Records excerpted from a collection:
------------

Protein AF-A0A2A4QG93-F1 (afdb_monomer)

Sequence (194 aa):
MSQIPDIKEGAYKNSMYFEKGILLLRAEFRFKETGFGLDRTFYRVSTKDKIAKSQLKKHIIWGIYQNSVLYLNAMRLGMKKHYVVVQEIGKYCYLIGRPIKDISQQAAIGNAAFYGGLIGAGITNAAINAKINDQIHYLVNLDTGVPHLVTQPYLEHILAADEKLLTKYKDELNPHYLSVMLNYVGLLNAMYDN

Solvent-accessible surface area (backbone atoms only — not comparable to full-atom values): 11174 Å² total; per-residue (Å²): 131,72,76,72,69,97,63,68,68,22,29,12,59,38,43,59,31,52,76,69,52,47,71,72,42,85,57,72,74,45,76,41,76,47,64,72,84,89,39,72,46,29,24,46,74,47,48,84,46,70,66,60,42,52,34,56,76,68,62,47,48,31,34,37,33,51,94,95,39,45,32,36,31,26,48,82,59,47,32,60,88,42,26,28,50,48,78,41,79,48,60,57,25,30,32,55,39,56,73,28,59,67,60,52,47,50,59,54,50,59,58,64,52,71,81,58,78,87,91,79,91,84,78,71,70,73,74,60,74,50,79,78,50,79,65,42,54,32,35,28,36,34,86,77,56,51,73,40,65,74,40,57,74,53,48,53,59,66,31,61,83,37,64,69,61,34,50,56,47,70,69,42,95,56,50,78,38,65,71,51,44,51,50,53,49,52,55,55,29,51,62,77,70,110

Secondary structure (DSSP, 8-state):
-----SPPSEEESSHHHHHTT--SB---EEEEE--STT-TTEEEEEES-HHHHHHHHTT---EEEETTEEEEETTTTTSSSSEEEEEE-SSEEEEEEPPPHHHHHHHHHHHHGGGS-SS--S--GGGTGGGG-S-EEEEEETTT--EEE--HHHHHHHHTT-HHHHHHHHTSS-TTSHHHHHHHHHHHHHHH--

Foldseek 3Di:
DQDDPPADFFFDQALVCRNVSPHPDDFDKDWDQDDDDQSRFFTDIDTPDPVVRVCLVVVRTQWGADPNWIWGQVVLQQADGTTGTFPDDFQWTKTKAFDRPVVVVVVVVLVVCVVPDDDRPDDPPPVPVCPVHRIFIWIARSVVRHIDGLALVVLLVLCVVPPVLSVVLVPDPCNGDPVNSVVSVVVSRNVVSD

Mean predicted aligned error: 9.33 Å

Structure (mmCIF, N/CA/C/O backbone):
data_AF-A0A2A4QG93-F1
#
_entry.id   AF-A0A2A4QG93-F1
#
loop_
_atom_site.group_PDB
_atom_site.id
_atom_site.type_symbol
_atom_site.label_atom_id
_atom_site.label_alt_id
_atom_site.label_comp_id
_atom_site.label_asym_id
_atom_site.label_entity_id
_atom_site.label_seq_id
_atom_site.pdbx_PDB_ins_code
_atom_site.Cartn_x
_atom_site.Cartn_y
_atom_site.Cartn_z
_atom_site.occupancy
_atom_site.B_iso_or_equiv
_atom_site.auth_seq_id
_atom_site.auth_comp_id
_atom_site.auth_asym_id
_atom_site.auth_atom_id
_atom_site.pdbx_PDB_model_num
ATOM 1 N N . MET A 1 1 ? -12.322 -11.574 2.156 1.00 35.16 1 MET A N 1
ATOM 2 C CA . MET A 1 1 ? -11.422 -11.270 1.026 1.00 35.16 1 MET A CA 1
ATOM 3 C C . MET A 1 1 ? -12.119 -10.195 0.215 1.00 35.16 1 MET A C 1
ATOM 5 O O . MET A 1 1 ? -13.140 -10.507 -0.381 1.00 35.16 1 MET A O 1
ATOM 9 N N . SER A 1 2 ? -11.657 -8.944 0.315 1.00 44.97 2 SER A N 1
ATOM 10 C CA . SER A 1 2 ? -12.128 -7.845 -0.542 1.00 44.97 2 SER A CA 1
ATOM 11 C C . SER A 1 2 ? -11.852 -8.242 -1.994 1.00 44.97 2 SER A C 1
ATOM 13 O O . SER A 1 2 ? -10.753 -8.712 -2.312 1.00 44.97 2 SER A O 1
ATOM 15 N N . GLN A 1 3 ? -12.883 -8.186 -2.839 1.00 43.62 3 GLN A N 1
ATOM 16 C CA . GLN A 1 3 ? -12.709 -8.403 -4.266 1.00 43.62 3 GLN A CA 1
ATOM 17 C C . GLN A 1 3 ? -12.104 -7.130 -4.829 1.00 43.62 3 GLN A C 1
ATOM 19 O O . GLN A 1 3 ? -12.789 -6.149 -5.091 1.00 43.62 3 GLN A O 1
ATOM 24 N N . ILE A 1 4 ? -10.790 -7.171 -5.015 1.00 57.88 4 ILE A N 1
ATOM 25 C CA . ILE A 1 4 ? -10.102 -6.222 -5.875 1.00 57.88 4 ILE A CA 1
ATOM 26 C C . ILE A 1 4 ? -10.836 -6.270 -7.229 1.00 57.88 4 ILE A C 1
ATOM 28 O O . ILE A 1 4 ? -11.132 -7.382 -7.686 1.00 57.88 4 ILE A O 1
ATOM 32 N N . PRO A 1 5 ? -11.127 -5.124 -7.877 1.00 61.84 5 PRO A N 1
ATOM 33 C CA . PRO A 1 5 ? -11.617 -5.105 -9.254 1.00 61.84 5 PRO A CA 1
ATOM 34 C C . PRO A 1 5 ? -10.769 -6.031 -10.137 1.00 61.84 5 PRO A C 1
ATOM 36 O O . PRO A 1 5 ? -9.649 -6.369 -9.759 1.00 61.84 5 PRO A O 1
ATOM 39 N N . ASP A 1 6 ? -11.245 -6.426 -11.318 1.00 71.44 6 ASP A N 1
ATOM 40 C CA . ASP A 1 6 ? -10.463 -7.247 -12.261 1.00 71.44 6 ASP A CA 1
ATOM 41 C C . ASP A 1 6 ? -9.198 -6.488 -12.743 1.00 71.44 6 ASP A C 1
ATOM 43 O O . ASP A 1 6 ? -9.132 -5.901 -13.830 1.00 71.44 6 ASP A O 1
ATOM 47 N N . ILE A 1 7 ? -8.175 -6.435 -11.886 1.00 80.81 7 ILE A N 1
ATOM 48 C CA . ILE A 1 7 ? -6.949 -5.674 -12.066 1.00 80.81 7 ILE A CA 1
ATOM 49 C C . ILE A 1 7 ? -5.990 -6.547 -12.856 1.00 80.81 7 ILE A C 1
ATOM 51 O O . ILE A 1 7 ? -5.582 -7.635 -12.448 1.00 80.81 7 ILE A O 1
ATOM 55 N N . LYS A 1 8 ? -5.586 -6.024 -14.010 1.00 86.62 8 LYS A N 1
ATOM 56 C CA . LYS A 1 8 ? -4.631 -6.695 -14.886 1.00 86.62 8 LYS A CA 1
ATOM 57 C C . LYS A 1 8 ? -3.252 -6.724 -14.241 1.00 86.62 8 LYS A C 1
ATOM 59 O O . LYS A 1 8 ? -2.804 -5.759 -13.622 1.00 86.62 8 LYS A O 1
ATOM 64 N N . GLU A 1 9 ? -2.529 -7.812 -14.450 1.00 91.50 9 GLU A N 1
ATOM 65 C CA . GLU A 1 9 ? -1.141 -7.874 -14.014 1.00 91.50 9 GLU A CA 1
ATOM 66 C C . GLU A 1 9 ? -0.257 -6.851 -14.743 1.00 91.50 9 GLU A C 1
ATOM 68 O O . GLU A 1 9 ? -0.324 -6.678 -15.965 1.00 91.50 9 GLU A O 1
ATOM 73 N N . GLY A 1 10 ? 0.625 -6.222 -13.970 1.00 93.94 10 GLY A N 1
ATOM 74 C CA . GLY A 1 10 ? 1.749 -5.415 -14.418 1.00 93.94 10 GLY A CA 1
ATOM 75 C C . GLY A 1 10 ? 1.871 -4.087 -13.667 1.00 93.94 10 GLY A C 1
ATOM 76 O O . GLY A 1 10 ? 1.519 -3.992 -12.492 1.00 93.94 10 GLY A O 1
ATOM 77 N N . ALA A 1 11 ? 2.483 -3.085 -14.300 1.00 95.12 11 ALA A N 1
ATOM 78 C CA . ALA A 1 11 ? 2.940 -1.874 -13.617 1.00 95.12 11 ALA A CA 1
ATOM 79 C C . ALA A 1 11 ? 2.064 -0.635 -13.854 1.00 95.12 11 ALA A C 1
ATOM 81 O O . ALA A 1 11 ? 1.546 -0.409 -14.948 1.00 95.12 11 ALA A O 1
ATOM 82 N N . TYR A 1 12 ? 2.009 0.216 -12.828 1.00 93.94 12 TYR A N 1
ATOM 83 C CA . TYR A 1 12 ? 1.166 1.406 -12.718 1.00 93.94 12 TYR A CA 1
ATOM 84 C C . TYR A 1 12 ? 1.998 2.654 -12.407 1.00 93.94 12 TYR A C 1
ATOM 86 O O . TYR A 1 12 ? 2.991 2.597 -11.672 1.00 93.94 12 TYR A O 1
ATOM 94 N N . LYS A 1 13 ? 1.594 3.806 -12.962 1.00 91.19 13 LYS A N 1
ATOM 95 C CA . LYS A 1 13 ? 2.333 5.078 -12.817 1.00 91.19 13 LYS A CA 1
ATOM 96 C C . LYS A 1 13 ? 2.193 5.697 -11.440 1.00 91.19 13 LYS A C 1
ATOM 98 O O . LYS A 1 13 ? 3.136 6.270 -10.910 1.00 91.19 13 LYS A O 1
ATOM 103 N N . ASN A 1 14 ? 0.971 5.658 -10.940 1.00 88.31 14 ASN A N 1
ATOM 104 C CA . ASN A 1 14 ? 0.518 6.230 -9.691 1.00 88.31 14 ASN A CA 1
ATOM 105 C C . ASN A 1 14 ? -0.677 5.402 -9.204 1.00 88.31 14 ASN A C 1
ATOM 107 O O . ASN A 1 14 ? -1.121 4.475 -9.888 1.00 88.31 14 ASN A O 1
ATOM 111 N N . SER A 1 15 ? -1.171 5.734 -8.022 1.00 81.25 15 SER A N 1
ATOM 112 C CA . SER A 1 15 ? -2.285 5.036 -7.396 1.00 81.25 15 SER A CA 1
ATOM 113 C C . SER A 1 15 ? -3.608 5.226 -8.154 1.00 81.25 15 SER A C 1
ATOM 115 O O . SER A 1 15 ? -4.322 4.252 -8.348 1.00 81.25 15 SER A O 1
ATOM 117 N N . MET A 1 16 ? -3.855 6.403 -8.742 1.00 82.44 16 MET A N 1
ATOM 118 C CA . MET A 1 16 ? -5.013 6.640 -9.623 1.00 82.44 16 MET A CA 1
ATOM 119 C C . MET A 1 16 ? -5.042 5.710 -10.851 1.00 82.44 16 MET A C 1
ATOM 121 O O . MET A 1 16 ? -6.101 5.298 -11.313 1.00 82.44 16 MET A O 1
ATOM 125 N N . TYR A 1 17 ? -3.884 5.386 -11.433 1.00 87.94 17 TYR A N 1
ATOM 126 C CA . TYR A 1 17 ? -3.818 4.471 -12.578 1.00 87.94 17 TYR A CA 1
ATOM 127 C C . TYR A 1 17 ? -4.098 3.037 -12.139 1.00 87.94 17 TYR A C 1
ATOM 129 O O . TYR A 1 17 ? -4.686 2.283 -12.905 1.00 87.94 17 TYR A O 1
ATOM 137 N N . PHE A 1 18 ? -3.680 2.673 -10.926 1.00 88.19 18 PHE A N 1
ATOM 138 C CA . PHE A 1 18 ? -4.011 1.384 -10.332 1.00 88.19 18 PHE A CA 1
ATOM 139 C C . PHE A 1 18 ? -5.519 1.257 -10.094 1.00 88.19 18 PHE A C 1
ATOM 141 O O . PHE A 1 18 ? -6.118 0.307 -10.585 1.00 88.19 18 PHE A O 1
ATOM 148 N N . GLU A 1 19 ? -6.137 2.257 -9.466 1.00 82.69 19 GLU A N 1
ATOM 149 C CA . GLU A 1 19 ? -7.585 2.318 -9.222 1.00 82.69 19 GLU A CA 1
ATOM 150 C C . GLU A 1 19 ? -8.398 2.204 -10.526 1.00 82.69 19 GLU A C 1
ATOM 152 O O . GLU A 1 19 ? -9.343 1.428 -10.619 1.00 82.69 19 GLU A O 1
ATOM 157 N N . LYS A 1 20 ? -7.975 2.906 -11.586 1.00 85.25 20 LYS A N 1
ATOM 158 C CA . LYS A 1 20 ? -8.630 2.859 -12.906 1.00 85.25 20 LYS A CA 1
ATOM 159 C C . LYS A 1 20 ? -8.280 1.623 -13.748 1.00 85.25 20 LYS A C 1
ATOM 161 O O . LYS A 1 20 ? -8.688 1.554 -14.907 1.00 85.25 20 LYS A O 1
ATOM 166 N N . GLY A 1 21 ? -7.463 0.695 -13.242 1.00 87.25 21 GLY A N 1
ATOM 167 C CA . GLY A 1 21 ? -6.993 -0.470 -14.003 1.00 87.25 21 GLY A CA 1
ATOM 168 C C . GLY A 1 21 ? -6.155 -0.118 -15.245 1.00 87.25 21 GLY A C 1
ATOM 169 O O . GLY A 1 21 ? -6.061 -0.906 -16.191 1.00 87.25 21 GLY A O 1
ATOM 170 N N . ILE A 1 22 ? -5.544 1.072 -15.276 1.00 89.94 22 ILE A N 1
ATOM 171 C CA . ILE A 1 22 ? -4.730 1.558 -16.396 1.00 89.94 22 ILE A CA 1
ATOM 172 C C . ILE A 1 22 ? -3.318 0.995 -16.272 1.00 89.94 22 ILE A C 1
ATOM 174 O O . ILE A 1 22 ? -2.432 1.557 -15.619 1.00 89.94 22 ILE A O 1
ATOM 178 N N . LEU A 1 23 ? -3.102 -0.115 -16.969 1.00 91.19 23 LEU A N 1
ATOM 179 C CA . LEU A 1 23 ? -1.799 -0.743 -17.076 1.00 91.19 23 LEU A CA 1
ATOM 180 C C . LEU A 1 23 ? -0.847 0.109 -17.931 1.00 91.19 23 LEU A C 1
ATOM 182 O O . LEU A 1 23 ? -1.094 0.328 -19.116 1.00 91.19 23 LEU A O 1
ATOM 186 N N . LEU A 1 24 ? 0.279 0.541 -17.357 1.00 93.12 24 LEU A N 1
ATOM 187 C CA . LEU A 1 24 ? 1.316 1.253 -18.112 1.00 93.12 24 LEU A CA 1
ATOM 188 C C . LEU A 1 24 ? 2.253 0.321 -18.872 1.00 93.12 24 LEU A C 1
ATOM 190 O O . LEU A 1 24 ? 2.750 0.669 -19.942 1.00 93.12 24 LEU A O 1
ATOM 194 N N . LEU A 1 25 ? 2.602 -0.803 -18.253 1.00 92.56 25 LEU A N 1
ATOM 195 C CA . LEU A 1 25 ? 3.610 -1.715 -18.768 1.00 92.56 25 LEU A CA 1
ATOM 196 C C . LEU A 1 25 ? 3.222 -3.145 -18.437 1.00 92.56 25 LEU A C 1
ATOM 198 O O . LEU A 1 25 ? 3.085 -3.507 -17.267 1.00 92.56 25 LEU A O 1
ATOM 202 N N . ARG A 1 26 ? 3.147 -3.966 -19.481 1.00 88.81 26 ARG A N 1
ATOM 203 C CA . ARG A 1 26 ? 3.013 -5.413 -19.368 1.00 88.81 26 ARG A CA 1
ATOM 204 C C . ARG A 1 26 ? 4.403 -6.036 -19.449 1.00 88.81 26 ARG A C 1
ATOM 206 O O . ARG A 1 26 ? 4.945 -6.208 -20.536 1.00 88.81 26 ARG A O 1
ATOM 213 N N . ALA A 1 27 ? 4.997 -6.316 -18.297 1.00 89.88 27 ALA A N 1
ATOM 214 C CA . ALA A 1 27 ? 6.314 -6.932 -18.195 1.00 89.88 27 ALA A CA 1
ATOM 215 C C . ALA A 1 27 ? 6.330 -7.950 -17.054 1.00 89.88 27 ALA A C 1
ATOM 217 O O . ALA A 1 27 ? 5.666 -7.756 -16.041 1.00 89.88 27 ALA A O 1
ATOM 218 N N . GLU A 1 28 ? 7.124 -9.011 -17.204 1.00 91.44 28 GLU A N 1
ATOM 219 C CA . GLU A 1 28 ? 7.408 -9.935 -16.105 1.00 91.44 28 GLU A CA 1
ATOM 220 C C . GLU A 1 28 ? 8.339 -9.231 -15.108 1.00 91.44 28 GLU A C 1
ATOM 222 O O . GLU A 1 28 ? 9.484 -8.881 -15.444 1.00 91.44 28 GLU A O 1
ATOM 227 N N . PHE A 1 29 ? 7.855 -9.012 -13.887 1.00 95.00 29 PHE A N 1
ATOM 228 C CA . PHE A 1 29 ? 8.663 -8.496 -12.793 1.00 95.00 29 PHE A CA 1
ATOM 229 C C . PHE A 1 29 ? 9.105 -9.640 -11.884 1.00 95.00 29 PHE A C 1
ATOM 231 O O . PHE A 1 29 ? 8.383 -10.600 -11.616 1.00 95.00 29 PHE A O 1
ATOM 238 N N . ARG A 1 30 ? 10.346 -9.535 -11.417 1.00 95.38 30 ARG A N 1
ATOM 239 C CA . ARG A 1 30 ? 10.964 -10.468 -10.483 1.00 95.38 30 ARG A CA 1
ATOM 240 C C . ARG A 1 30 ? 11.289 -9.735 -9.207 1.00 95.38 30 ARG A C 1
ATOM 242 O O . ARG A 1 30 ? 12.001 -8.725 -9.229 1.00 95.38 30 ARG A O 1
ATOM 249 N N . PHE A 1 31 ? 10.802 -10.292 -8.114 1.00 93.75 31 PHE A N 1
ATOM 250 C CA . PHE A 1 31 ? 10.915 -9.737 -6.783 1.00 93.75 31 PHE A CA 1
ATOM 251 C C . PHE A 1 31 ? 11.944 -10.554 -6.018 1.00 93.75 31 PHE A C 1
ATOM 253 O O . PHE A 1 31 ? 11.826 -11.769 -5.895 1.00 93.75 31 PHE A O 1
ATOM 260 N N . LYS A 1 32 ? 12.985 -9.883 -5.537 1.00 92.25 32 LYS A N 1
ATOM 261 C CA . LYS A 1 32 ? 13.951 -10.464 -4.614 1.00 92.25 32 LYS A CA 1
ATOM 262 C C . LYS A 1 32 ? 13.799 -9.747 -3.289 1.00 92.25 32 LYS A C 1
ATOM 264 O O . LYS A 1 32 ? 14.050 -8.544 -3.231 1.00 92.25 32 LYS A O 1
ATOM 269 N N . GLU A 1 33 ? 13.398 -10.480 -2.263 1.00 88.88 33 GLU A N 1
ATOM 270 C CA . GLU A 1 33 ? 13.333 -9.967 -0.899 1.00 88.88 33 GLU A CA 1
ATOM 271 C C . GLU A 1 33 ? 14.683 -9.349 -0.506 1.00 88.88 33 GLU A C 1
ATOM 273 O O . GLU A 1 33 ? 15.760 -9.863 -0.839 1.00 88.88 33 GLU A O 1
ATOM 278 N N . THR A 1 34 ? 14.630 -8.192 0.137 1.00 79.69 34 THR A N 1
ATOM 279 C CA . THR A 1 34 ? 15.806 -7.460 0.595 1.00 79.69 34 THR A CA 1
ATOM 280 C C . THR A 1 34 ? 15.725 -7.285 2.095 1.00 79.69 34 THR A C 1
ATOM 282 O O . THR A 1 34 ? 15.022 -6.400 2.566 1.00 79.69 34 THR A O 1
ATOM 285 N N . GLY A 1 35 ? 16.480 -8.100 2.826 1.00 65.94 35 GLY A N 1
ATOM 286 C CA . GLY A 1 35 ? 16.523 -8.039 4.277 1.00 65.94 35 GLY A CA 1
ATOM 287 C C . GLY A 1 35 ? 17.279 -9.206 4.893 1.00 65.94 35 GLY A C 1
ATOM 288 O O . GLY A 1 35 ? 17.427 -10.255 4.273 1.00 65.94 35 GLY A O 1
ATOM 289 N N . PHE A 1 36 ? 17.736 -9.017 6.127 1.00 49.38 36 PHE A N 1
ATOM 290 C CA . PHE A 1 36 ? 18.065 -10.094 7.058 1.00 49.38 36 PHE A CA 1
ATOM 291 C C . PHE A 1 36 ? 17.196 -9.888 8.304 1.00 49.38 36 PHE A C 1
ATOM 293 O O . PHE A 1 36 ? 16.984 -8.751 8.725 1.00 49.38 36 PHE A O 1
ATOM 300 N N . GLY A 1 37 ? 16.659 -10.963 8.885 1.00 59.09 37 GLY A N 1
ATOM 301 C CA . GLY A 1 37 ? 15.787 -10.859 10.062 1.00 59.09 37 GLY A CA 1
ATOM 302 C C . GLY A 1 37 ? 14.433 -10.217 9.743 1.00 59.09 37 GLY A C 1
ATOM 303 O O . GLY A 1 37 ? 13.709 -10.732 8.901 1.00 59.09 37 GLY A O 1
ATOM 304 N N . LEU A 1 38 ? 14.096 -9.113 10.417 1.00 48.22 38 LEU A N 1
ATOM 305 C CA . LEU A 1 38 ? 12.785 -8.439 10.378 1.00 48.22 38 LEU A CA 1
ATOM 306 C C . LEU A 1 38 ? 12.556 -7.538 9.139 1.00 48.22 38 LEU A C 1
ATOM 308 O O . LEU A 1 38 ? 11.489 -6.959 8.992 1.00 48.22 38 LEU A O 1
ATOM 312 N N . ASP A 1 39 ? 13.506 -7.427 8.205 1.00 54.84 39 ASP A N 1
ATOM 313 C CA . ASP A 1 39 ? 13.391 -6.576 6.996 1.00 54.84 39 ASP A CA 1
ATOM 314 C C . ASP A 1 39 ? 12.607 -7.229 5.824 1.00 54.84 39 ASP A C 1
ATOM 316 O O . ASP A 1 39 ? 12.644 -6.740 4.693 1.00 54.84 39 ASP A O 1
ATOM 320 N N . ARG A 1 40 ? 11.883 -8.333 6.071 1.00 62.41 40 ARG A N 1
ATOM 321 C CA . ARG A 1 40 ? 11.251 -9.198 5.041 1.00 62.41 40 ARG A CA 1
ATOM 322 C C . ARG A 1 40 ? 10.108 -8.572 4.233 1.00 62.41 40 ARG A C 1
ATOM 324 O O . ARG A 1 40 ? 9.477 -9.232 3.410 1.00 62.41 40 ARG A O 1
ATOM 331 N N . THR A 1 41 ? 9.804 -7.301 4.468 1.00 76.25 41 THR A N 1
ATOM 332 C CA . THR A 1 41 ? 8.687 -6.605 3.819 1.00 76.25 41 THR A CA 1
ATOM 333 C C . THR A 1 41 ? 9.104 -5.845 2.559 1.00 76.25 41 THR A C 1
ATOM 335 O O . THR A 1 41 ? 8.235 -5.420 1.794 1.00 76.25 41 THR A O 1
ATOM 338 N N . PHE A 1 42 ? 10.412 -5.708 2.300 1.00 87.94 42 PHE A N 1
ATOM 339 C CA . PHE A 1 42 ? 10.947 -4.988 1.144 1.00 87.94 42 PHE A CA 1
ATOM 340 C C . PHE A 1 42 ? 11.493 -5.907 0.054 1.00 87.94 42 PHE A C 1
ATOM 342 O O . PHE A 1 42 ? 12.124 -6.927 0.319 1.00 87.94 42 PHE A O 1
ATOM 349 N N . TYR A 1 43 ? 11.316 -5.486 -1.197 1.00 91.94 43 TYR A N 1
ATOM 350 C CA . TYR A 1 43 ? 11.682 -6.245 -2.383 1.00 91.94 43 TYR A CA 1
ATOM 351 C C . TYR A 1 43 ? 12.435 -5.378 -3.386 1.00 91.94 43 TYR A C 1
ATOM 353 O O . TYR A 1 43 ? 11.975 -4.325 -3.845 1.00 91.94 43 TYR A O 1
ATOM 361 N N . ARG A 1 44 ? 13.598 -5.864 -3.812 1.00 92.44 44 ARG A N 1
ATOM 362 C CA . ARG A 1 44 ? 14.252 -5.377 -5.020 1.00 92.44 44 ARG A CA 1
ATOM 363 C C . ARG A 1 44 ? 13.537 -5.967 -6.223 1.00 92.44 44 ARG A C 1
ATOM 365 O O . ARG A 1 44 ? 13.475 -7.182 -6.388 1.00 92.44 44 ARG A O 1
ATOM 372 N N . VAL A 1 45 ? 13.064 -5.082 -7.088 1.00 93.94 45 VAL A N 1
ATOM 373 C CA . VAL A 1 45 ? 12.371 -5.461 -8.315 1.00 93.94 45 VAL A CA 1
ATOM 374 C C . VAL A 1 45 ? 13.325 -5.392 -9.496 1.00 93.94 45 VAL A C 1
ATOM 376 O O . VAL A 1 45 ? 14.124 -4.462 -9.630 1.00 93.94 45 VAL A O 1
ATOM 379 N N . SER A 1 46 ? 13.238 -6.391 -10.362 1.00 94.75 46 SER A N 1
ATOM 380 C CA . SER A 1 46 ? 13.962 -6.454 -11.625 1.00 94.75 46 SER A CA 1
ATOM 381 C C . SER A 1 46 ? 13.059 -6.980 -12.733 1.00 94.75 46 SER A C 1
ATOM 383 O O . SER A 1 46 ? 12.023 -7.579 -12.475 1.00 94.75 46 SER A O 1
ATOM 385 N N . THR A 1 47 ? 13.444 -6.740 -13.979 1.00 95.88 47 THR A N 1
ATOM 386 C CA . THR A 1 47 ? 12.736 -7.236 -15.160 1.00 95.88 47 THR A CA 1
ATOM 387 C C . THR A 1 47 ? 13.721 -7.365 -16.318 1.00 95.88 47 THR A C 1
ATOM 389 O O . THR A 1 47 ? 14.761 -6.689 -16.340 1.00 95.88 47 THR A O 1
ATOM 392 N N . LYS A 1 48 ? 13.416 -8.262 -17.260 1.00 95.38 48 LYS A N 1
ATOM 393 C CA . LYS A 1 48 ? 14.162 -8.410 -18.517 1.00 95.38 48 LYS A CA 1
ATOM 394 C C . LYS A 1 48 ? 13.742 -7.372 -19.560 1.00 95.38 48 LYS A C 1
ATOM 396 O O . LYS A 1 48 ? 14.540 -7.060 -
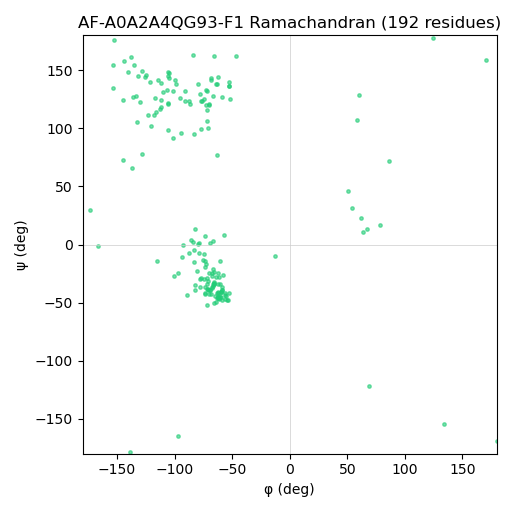20.442 1.00 95.38 48 LYS A O 1
ATOM 401 N N . ASP A 1 49 ? 12.536 -6.817 -19.441 1.00 96.44 49 ASP A N 1
ATOM 402 C CA . ASP A 1 49 ? 12.034 -5.814 -20.373 1.00 96.44 49 ASP A CA 1
ATOM 403 C C . ASP A 1 49 ? 12.838 -4.506 -20.265 1.00 96.44 49 ASP A C 1
ATOM 405 O O . ASP A 1 49 ? 13.044 -3.957 -19.178 1.00 96.44 49 ASP A O 1
ATOM 409 N N . LYS A 1 50 ? 13.330 -3.999 -21.402 1.00 95.38 50 LYS A N 1
ATOM 410 C CA . LYS A 1 50 ? 14.220 -2.827 -21.429 1.00 95.38 50 LYS A CA 1
ATOM 411 C C . LYS A 1 50 ? 13.496 -1.544 -21.007 1.00 95.38 50 LYS A C 1
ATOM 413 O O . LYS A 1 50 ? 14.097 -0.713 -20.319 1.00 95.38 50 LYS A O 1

------------

Exercise: Looking back over the data above, restate word for word the lines that begin at the line with "ATOM 332 C CA" and end at the line with "ATOM 335 O O", inclusive.

Your response:
ATOM 332 C CA . THR A 1 41 ? 8.687 -6.605 3.819 1.00 76.25 41 THR A CA 1
ATOM 333 C C . THR A 1 41 ? 9.104 -5.845 2.559 1.00 76.25 41 THR A C 1
ATOM 335 O O . THR A 1 41 ? 8.235 -5.420 1.794 1.00 76.25 41 THR A O 1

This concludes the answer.